- Task prompt -
Retype exactly the lines below, beginning with the first and ending with the line where "ATOM 12 C C" appears.

(Data items)

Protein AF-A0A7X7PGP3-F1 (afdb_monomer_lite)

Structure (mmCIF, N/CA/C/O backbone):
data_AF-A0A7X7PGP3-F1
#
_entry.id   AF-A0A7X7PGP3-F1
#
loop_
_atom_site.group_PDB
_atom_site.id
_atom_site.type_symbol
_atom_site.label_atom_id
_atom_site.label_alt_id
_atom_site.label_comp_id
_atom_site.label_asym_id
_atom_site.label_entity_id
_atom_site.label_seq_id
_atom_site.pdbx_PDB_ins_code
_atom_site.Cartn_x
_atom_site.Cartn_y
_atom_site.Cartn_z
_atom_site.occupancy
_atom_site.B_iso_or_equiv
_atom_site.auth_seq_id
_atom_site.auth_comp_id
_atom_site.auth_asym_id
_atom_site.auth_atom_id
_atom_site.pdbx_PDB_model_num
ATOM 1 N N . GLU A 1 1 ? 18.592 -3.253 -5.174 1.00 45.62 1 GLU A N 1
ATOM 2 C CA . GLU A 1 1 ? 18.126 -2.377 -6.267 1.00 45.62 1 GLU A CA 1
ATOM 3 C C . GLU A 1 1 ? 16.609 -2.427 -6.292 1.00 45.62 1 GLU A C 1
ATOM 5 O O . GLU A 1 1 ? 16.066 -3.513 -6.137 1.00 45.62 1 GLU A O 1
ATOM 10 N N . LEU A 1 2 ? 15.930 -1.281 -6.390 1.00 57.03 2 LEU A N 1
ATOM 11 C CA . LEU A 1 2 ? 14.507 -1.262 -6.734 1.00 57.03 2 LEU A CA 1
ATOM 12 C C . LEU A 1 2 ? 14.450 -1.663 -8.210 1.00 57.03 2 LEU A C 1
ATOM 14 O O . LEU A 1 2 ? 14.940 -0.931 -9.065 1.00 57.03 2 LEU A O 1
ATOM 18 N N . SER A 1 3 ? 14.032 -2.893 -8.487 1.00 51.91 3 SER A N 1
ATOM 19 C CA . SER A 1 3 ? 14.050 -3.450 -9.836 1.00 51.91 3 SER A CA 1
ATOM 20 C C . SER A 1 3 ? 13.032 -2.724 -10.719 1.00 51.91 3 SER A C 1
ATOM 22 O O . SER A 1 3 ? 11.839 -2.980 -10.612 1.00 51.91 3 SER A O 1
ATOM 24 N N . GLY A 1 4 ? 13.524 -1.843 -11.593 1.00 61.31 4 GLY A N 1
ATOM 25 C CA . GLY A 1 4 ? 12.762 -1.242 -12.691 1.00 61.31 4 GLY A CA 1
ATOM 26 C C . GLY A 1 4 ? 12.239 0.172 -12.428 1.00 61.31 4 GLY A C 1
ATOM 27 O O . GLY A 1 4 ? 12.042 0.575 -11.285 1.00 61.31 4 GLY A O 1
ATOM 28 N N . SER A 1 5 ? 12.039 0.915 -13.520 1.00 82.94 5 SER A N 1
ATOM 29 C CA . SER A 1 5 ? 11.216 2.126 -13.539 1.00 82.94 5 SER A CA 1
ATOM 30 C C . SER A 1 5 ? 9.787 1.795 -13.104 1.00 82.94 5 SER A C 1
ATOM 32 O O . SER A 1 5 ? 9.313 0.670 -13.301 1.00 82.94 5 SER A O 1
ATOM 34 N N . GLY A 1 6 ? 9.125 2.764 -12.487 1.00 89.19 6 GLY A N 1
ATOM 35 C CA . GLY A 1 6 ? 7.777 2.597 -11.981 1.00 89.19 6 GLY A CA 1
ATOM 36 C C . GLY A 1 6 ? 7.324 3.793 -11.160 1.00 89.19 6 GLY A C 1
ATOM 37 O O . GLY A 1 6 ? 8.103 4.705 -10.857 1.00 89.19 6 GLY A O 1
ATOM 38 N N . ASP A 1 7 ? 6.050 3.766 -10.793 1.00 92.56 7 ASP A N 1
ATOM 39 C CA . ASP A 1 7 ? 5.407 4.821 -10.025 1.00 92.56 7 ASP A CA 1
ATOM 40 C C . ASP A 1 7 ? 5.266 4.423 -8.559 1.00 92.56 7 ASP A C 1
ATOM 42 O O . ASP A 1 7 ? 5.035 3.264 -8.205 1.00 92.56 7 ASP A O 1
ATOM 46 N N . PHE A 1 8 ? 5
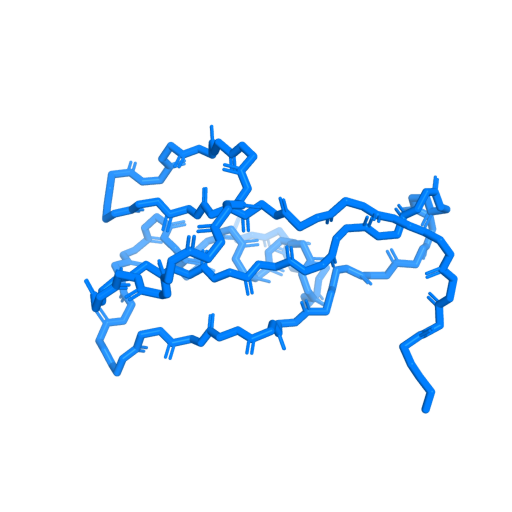.352 5.415 -7.678 1.00 94.00 8 PHE A N 1
ATOM 47 C CA . PHE A 1 8 ? 4.952 5.239 -6.291 1.00 94.00 8 PHE A CA 1
ATOM 48 C C . PHE A 1 8 ? 3.487 5.625 -6.129 1.00 94.00 8 PHE A C 1
ATOM 50 O O . PHE A 1 8 ? 3.057 6.708 -6.531 1.00 94.00 8 PHE A O 1
ATOM 57 N N . VAL A 1 9 ? 2.729 4.756 -5.474 1.00 94.94 9 VAL A N 1
ATOM 58 C CA . VAL A 1 9 ? 1.326 4.983 -5.132 1.00 94.94 9 VAL A CA 1
ATOM 59 C C . VAL A 1 9 ? 1.108 4.835 -3.639 1.00 94.94 9 VAL A C 1
ATOM 61 O O . VAL A 1 9 ? 1.636 3.936 -2.986 1.00 94.94 9 VAL A O 1
ATOM 64 N N . ALA A 1 10 ? 0.294 5.735 -3.114 1.00 95.56 10 ALA A N 1
ATOM 65 C CA . ALA A 1 10 ? -0.199 5.743 -1.756 1.00 95.56 10 ALA A CA 1
ATOM 66 C C . ALA A 1 10 ? -1.605 5.147 -1.730 1.00 95.56 10 ALA A C 1
ATOM 68 O O . ALA A 1 10 ? -2.455 5.541 -2.521 1.00 95.56 10 ALA A O 1
ATOM 69 N N . ILE A 1 11 ? -1.851 4.231 -0.800 1.00 94.94 11 ILE A N 1
ATOM 70 C CA . ILE A 1 11 ? -3.152 3.632 -0.527 1.00 94.94 11 ILE A CA 1
ATOM 71 C C . ILE A 1 11 ? -3.577 4.057 0.877 1.00 94.94 11 ILE A C 1
ATOM 73 O O . ILE A 1 11 ? -2.964 3.671 1.881 1.00 94.94 11 ILE A O 1
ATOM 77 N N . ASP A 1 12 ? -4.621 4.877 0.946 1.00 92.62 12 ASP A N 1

- Task result -
Protein AF-A0A7X7PGP3-F1 (afdb_monomer_lite)

Structure (mmCIF, N/CA/C/O backbone):
data_AF-A0A7X7PGP3-F1
#
_entry.id   AF-A0A7X7PGP3-F1
#
loop_
_atom_site.group_PDB
_atom_site.id
_atom_site.type_symbol
_atom_site.label_atom_id
_atom_site.label_alt_id
_atom_site.label_comp_id
_atom_site.label_asym_id
_atom_site.label_entity_id
_atom_site.label_seq_id
_atom_site.pdbx_PDB_ins_code
_atom_site.Cartn_x
_atom_site.Cartn_y
_atom_site.Cartn_z
_atom_site.occupancy
_atom_site.B_iso_or_equiv
_atom_site.auth_seq_id
_atom_site.auth_comp_id
_atom_site.auth_asym_id
_atom_site.auth_atom_id
_atom_site.pdbx_PDB_model_num
ATOM 1 N N . GLU A 1 1 ? 18.592 -3.253 -5.174 1.00 45.62 1 GLU A N 1
ATOM 2 C CA . GLU A 1 1 ? 18.126 -2.377 -6.267 1.00 45.62 1 GLU A CA 1
ATOM 3 C C . GLU A 1 1 ? 16.609 -2.427 -6.292 1.00 45.62 1 GLU A C 1
ATOM 5 O O . GLU A 1 1 ? 16.066 -3.513 -6.137 1.00 45.62 1 GLU A O 1
ATOM 10 N N . LEU A 1 2 ? 15.930 -1.281 -6.390 1.00 57.03 2 LEU A N 1
ATOM 11 C CA . LEU A 1 2 ? 14.507 -1.262 -6.734 1.00 57.03 2 LEU A CA 1
ATOM 12 C C . LEU A 1 2 ? 14.450 -1.663 -8.210 1.00 57.03 2 LEU A C 1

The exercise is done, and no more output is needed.